Аркадий Дмитриевич Столыпин выехал сразу же, как получил весть о смерти сына. Приехав к уже зарытой могиле, он не смог проронить ни единой слезы. Что-то в нём как будто бы надорвалось. Генералу приблизилось шестьдесят лет, но стареть он стал только теперь, после того как потерял, пережил своего ребёнка. Много смертей он видел на войне, лишался многих товарищей, но сын — это не то же самое.

Просиживая у окна молча не первый день, своей неподвижностью и задумчивостью Аркадий Дмитриевич заставлял своих младших сыновей, не знающих, что сказать и как себя вести, теряться. Они ходили в университет, возвращались, обедали с ним, но не решались заговорить первыми. Авторитет отца всегда был так велик, что, стоило тому сурово на них посмотреть, как молодые люди краснели до ушей. В семье военного была строгая дисциплина, обязательное послушание, иерархия, не допускающая, чтобы младший не подчинился старшему.

Сегодня моросил дождь. Саша задерживался где-то после лекций, а Пётр, придя аккуратно, как и должен был, вошёл в зал, где сидел отец. И тот, наконец, повернулся к нему и сказал:

— Не хочешь, Петя, поехать домой на каникулах?

Домой. Имелось в виду поместье в Орловской губернии, где отец поселился после окончания Русско-турецкой войны. До этого десять лет они жили в Ковенской губернии, в имении, которое Аркадий Дмитриевич выиграл в карты. А детство своё Пётр провёл в Середниково, усадьбе, находящейся неподалёку от Москвы. Родила же его мать и вовсе в Саксонии. Так где у него дом? В Подмосковье, в Ковно, в Орловщине? Или здесь, в Санкт-Петербурге, где он начал по-настоящему взрослеть и узнавать жизнь?

— Отец, можно прежде поговорить с тобой? Я все эти дни хотел…

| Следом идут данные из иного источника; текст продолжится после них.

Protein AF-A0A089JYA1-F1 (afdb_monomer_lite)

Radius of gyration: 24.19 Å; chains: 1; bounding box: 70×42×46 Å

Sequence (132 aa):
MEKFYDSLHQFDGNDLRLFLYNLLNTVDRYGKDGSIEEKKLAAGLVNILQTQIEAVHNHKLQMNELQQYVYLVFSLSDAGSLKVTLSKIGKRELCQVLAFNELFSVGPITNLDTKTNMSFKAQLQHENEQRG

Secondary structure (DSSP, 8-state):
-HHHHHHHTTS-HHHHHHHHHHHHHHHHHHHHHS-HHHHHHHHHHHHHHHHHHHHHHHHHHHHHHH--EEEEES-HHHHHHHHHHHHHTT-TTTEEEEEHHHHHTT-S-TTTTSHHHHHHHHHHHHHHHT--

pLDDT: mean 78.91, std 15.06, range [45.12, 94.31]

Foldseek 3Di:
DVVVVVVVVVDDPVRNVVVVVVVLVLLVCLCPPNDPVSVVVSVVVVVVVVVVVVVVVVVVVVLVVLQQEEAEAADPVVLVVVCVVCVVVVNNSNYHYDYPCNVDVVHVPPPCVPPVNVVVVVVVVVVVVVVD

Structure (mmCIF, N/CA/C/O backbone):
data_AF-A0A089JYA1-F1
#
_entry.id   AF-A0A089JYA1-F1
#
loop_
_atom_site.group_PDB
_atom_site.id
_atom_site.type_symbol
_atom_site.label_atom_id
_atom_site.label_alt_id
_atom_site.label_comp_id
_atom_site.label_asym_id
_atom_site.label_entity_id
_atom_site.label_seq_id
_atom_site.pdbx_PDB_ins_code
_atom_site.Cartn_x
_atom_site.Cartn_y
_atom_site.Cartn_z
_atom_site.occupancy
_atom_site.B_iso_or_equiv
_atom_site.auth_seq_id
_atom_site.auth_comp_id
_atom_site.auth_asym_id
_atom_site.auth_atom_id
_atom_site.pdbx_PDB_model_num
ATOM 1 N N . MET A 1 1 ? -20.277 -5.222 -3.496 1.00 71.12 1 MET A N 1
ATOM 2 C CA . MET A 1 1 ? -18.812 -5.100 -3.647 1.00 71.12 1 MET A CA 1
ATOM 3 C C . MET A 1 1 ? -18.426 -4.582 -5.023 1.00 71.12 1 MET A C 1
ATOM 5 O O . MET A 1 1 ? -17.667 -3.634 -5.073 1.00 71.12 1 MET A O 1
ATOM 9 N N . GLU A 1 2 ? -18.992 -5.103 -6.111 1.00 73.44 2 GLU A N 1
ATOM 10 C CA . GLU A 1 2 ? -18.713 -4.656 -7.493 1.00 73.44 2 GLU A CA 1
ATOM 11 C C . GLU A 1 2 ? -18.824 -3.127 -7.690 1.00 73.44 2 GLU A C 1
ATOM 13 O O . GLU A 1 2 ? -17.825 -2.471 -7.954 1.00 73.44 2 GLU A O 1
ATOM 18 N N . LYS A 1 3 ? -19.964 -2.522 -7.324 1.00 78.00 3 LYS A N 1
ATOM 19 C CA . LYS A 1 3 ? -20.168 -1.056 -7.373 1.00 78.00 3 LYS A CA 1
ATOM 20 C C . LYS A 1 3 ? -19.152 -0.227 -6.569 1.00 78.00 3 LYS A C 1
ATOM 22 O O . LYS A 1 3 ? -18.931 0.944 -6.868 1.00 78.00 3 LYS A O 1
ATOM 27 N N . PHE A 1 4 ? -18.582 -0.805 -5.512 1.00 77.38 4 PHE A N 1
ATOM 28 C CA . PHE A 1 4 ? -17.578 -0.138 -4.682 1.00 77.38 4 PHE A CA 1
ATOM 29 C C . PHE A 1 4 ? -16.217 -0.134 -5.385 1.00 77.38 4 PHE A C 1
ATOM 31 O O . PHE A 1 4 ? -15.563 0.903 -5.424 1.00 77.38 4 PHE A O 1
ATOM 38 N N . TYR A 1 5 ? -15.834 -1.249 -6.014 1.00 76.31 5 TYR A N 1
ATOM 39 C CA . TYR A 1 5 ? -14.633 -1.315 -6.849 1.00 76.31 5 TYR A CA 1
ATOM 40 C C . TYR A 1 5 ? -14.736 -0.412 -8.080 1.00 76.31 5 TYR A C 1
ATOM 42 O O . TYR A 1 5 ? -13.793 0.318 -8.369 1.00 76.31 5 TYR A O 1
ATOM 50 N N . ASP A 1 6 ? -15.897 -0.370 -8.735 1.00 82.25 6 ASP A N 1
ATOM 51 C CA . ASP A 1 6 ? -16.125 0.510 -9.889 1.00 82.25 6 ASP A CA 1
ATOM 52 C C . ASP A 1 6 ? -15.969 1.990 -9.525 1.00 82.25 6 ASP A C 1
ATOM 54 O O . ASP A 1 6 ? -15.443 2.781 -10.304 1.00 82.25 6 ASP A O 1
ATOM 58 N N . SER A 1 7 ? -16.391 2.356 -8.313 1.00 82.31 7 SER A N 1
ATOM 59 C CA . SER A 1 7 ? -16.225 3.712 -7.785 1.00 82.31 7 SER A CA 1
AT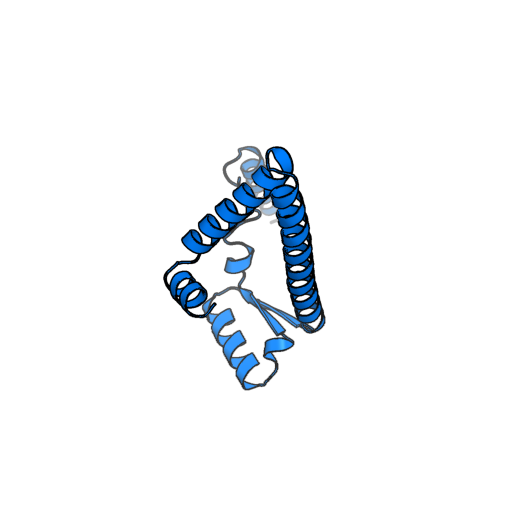OM 60 C C . SER A 1 7 ? -14.762 3.997 -7.435 1.00 82.31 7 SER A C 1
ATOM 62 O O . SER A 1 7 ? -14.289 5.107 -7.651 1.00 82.31 7 SER A O 1
ATOM 64 N N . LEU A 1 8 ? -14.021 2.994 -6.946 1.00 81.75 8 LEU A N 1
ATOM 65 C CA . LEU A 1 8 ? -12.589 3.120 -6.671 1.00 81.75 8 LEU A CA 1
ATOM 66 C C . LEU A 1 8 ? -11.751 3.312 -7.942 1.00 81.75 8 LEU A C 1
ATOM 68 O O . LEU A 1 8 ? -10.768 4.044 -7.913 1.00 81.75 8 LEU A O 1
ATOM 72 N N . HIS A 1 9 ? -12.154 2.707 -9.061 1.00 80.38 9 HIS A N 1
ATOM 73 C CA . HIS A 1 9 ? -11.470 2.849 -10.351 1.00 80.38 9 HIS A CA 1
ATOM 74 C C . HIS A 1 9 ? -11.564 4.249 -10.970 1.00 80.38 9 HIS A C 1
ATOM 76 O O . HIS A 1 9 ? -10.803 4.553 -11.887 1.00 80.38 9 HIS A O 1
ATOM 82 N N . GLN A 1 10 ? -12.475 5.096 -10.486 1.00 84.69 10 GLN A N 1
ATOM 83 C CA . GLN A 1 10 ? -12.620 6.476 -10.958 1.00 84.69 10 GLN A CA 1
ATOM 84 C C . GLN A 1 10 ? -11.621 7.437 -10.304 1.00 84.69 10 GLN A C 1
ATOM 86 O O . GLN A 1 10 ? -11.458 8.556 -10.784 1.00 84.69 10 GLN A O 1
ATOM 91 N N . PHE A 1 11 ? -10.963 7.012 -9.226 1.00 87.00 11 PHE A N 1
ATOM 92 C CA . PHE A 1 11 ? -10.000 7.822 -8.494 1.00 87.00 11 PHE A CA 1
ATOM 93 C C . PHE A 1 11 ? -8.590 7.668 -9.059 1.00 87.00 11 PHE A C 1
ATOM 95 O O . PHE A 1 11 ? -8.157 6.569 -9.419 1.00 87.00 11 PHE A O 1
ATOM 102 N N . ASP A 1 12 ? -7.846 8.771 -9.088 1.00 85.38 12 ASP A N 1
ATOM 103 C CA . ASP A 1 12 ? -6.419 8.731 -9.379 1.00 85.38 12 ASP A CA 1
ATOM 104 C C . ASP A 1 12 ? -5.588 8.298 -8.148 1.00 85.38 12 ASP A C 1
ATOM 106 O O . ASP A 1 12 ? -6.105 8.002 -7.066 1.00 85.38 12 ASP A O 1
ATOM 110 N N . GLY A 1 13 ? -4.261 8.234 -8.294 1.00 83.50 13 GLY A N 1
ATOM 111 C CA . GLY A 1 13 ? -3.377 7.811 -7.202 1.00 83.50 13 GLY A CA 1
ATOM 112 C C . GLY A 1 13 ? -3.386 8.735 -5.973 1.00 83.50 13 GLY A C 1
ATOM 113 O O . GLY A 1 13 ? -3.145 8.264 -4.857 1.00 83.50 13 GLY A O 1
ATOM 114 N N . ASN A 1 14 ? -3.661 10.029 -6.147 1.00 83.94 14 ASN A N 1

Генерал указал на кресло перед собой, без слов приглашая осуществить задуманное. Студент присел и, переведя дыхание, выпалил:

— Я хочу просить руки и сердца Ольги Борисовны. Нейдгард, — добавил он фамилию после паузы, как будто можно было не понять, о ком речь.

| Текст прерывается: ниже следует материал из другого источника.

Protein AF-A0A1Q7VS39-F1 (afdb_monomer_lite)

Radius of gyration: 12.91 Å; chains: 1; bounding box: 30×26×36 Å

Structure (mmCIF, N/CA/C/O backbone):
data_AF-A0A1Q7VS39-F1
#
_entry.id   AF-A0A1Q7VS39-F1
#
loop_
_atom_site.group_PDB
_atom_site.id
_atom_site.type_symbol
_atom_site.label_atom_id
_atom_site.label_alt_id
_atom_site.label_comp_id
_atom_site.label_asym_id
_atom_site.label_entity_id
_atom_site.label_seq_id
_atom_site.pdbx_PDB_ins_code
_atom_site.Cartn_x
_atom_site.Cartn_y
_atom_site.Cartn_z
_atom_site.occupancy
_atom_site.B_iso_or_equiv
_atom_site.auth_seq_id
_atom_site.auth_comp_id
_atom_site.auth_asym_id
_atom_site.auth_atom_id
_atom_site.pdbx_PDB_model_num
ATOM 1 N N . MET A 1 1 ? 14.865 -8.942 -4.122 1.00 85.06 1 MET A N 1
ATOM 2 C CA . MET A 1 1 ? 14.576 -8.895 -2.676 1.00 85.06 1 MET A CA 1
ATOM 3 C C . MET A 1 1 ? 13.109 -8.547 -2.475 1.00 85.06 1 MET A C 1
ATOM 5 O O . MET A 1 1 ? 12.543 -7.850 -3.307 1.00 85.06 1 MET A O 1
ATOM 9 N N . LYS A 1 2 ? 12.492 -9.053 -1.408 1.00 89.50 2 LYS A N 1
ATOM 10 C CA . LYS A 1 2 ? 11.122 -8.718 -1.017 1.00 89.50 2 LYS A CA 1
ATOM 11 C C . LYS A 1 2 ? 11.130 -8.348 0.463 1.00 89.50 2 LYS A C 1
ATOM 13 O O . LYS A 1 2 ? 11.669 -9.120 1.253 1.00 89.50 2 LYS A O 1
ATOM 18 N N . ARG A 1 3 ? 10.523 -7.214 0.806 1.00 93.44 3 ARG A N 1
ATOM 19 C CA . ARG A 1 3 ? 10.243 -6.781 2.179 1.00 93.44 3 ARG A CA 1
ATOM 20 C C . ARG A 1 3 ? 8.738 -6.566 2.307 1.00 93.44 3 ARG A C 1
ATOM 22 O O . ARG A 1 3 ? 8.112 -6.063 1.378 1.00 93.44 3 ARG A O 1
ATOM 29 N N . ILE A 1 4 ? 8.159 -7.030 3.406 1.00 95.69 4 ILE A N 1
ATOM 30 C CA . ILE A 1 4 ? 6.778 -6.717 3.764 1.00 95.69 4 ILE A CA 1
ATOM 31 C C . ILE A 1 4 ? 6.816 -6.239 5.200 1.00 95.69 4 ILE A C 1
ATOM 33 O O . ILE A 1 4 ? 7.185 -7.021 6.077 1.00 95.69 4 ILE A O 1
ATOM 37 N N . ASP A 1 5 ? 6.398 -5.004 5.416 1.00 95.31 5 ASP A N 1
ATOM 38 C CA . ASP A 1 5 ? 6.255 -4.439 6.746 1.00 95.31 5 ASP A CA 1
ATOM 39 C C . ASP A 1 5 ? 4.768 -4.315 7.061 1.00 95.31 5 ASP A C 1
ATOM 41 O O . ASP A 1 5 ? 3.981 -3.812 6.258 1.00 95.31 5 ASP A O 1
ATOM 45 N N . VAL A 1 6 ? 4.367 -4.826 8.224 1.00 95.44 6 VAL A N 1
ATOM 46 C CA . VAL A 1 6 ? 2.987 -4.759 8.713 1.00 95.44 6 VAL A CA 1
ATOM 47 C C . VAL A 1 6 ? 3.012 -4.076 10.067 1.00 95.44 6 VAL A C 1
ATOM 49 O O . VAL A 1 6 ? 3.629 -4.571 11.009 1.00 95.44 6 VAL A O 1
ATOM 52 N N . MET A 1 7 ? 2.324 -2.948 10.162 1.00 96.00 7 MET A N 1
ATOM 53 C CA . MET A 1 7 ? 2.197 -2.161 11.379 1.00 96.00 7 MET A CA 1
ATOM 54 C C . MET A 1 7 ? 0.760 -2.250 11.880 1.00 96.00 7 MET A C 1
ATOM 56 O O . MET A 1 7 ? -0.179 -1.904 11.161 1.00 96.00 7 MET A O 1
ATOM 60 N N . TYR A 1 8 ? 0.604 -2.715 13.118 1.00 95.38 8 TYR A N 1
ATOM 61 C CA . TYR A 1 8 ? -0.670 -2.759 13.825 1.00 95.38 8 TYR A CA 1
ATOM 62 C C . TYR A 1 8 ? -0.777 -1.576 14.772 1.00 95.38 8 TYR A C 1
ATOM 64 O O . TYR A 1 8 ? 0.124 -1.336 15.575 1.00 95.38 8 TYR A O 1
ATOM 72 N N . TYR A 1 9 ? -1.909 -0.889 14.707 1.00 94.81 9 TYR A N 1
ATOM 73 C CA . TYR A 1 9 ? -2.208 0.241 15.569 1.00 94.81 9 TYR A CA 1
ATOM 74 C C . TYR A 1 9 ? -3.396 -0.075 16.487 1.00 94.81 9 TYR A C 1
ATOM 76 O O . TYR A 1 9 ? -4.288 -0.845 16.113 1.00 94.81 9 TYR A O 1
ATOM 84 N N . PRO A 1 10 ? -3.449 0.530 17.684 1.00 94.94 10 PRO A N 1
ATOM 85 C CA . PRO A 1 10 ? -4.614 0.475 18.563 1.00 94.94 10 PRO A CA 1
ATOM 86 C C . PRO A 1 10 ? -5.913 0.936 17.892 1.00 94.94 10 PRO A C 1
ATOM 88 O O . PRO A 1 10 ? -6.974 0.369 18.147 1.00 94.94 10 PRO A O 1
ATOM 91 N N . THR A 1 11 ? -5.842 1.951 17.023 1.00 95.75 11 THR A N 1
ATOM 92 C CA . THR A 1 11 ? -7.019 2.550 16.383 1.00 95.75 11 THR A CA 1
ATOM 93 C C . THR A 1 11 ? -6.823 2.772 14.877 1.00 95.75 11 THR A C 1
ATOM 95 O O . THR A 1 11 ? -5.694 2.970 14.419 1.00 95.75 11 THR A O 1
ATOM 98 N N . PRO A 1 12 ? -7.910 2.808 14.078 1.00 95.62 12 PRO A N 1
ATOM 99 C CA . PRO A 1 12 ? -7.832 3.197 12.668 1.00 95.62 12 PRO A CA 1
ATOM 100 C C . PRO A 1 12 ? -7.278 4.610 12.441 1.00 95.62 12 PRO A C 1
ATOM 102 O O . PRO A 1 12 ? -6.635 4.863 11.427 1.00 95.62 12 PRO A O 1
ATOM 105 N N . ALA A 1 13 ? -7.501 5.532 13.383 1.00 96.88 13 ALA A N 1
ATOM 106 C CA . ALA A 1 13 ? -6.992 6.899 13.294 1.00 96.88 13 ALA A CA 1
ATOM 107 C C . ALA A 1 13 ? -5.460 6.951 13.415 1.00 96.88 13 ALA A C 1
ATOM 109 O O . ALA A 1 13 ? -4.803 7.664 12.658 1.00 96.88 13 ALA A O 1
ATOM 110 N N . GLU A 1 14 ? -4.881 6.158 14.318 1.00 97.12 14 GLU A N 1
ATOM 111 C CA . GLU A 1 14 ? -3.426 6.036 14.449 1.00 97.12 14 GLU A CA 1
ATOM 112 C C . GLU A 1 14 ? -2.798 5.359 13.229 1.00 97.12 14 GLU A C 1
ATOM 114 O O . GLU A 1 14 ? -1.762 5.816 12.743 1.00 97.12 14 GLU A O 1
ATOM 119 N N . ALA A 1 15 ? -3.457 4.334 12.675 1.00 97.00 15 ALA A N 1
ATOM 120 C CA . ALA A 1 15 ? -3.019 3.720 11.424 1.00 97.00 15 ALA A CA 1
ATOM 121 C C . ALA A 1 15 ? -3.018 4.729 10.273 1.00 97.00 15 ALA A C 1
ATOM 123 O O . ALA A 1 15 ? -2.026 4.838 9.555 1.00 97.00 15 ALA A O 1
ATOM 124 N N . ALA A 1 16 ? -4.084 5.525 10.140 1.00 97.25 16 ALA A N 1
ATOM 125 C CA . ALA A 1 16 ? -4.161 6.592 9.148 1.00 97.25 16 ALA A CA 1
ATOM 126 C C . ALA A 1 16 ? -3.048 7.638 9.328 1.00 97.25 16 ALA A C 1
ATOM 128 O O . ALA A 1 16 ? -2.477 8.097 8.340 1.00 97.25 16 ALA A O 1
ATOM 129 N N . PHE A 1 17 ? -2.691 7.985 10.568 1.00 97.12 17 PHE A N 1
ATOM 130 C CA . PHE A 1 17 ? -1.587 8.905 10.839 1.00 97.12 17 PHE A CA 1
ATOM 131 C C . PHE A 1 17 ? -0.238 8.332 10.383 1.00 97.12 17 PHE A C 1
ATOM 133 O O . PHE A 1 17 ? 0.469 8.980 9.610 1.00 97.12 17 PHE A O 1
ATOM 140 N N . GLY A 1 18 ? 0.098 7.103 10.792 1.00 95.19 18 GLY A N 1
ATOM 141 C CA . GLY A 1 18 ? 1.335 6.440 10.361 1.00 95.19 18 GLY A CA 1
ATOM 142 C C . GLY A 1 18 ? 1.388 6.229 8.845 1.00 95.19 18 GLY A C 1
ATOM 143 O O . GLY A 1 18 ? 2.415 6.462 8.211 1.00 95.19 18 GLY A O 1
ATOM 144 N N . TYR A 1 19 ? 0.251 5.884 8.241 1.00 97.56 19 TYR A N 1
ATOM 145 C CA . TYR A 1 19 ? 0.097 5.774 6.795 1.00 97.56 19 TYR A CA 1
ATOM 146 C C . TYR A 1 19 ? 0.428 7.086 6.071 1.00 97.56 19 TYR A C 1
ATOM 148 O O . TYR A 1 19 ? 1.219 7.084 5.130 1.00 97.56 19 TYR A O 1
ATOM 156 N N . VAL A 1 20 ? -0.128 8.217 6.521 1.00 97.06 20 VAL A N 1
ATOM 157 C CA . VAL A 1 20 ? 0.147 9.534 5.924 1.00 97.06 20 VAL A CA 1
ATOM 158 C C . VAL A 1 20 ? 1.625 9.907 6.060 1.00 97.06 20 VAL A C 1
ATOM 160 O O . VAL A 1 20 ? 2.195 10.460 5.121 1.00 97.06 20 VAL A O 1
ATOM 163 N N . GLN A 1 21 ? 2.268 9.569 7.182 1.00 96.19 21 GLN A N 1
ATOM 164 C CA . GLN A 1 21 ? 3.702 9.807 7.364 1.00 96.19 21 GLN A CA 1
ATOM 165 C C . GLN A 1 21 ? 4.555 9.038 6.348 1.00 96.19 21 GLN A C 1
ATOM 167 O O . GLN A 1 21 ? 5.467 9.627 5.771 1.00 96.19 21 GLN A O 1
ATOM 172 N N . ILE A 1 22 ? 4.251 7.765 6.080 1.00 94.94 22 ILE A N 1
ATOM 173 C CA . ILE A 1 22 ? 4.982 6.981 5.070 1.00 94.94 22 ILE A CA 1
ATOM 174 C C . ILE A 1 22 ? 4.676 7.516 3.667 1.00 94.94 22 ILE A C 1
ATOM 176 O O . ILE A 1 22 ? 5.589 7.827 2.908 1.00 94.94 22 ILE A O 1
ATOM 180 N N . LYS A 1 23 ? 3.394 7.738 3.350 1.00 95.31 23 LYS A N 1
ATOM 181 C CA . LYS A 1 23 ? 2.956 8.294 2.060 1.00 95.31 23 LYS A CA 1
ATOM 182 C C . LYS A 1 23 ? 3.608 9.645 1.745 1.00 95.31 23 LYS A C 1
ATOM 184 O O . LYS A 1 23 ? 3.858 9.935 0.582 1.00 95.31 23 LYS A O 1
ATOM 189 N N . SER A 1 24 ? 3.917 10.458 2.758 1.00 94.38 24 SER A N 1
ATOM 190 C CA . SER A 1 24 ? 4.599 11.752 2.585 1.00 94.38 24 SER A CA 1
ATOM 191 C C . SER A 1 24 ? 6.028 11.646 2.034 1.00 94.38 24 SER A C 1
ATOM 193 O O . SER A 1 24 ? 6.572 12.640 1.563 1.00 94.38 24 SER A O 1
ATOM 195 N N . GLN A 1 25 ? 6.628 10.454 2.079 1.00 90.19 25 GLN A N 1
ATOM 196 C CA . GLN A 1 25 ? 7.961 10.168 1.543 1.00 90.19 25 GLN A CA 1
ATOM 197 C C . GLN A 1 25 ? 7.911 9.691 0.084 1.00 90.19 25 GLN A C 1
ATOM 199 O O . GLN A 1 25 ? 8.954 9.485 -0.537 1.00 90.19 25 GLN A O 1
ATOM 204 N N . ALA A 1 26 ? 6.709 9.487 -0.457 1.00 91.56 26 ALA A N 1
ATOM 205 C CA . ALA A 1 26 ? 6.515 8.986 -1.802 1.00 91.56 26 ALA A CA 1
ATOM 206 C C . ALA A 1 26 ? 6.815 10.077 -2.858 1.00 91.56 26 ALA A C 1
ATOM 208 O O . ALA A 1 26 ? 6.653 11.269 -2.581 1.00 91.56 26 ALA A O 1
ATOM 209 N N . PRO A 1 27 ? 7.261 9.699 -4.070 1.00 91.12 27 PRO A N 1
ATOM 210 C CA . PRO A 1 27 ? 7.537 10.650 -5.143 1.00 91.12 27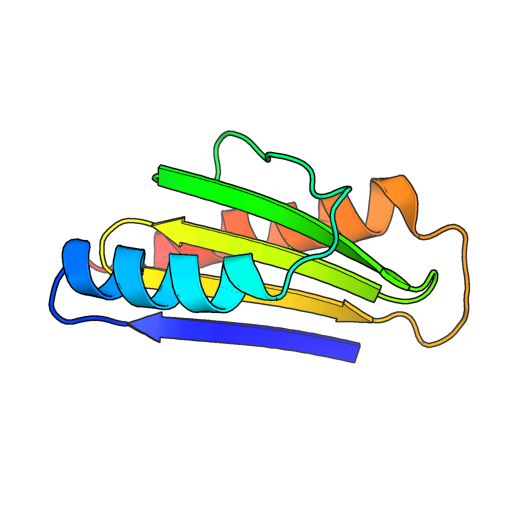 PRO A CA 1
ATOM 211 C C . PRO A 1 27 ? 6.245 11.285 -5.682 1.00 91.12 27 PRO A C 1
ATOM 213 O O . PRO A 1 27 ? 5.142 10.802 -5.444 1.00 91.12 27 PRO A O 1
ATOM 216 N N . GLU A 1 28 ? 6.368 12.358 -6.467 1.00 86.75 28 GLU A N 1
ATOM 217 C CA . GLU A 1 28 ? 5.203 13.093 -6.989 1.00 86.75 28 GLU A CA 1
ATOM 218 C C . GLU A 1 28 ? 4.289 12.242 -7.891 1.00 86.75 28 GLU A C 1
ATOM 220 O O . GLU A 1 28 ? 3.086 12.481 -7.965 1.00 86.75 28 GLU A O 1
ATOM 225 N N . ASN A 1 29 ? 4.840 11.231 -8.569 1.00 84.50 29 ASN A N 1
ATOM 226 C CA . ASN A 1 29 ? 4.145 10.398 -9.551 1.00 84.50 29 ASN A CA 1
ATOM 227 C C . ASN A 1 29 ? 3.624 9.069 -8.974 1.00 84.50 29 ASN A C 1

Аркадий Дмитриевич внимательно посмотрел на сына. Такой юный, что едва усы пробились. Жениться собрался! В атмосфере пережитого горя эта мысль почему-то показалась ярко-светлой, забавно-неуместной, неловкой, но умиротворяющей. У генерала от первого брака — жена скончалась родами — был старший сын, Дмитрий, жил в Саратовской губернии, занимался земскими делами, о браке даже не думал, хотя Петра был намного старше. А этот — вот те на!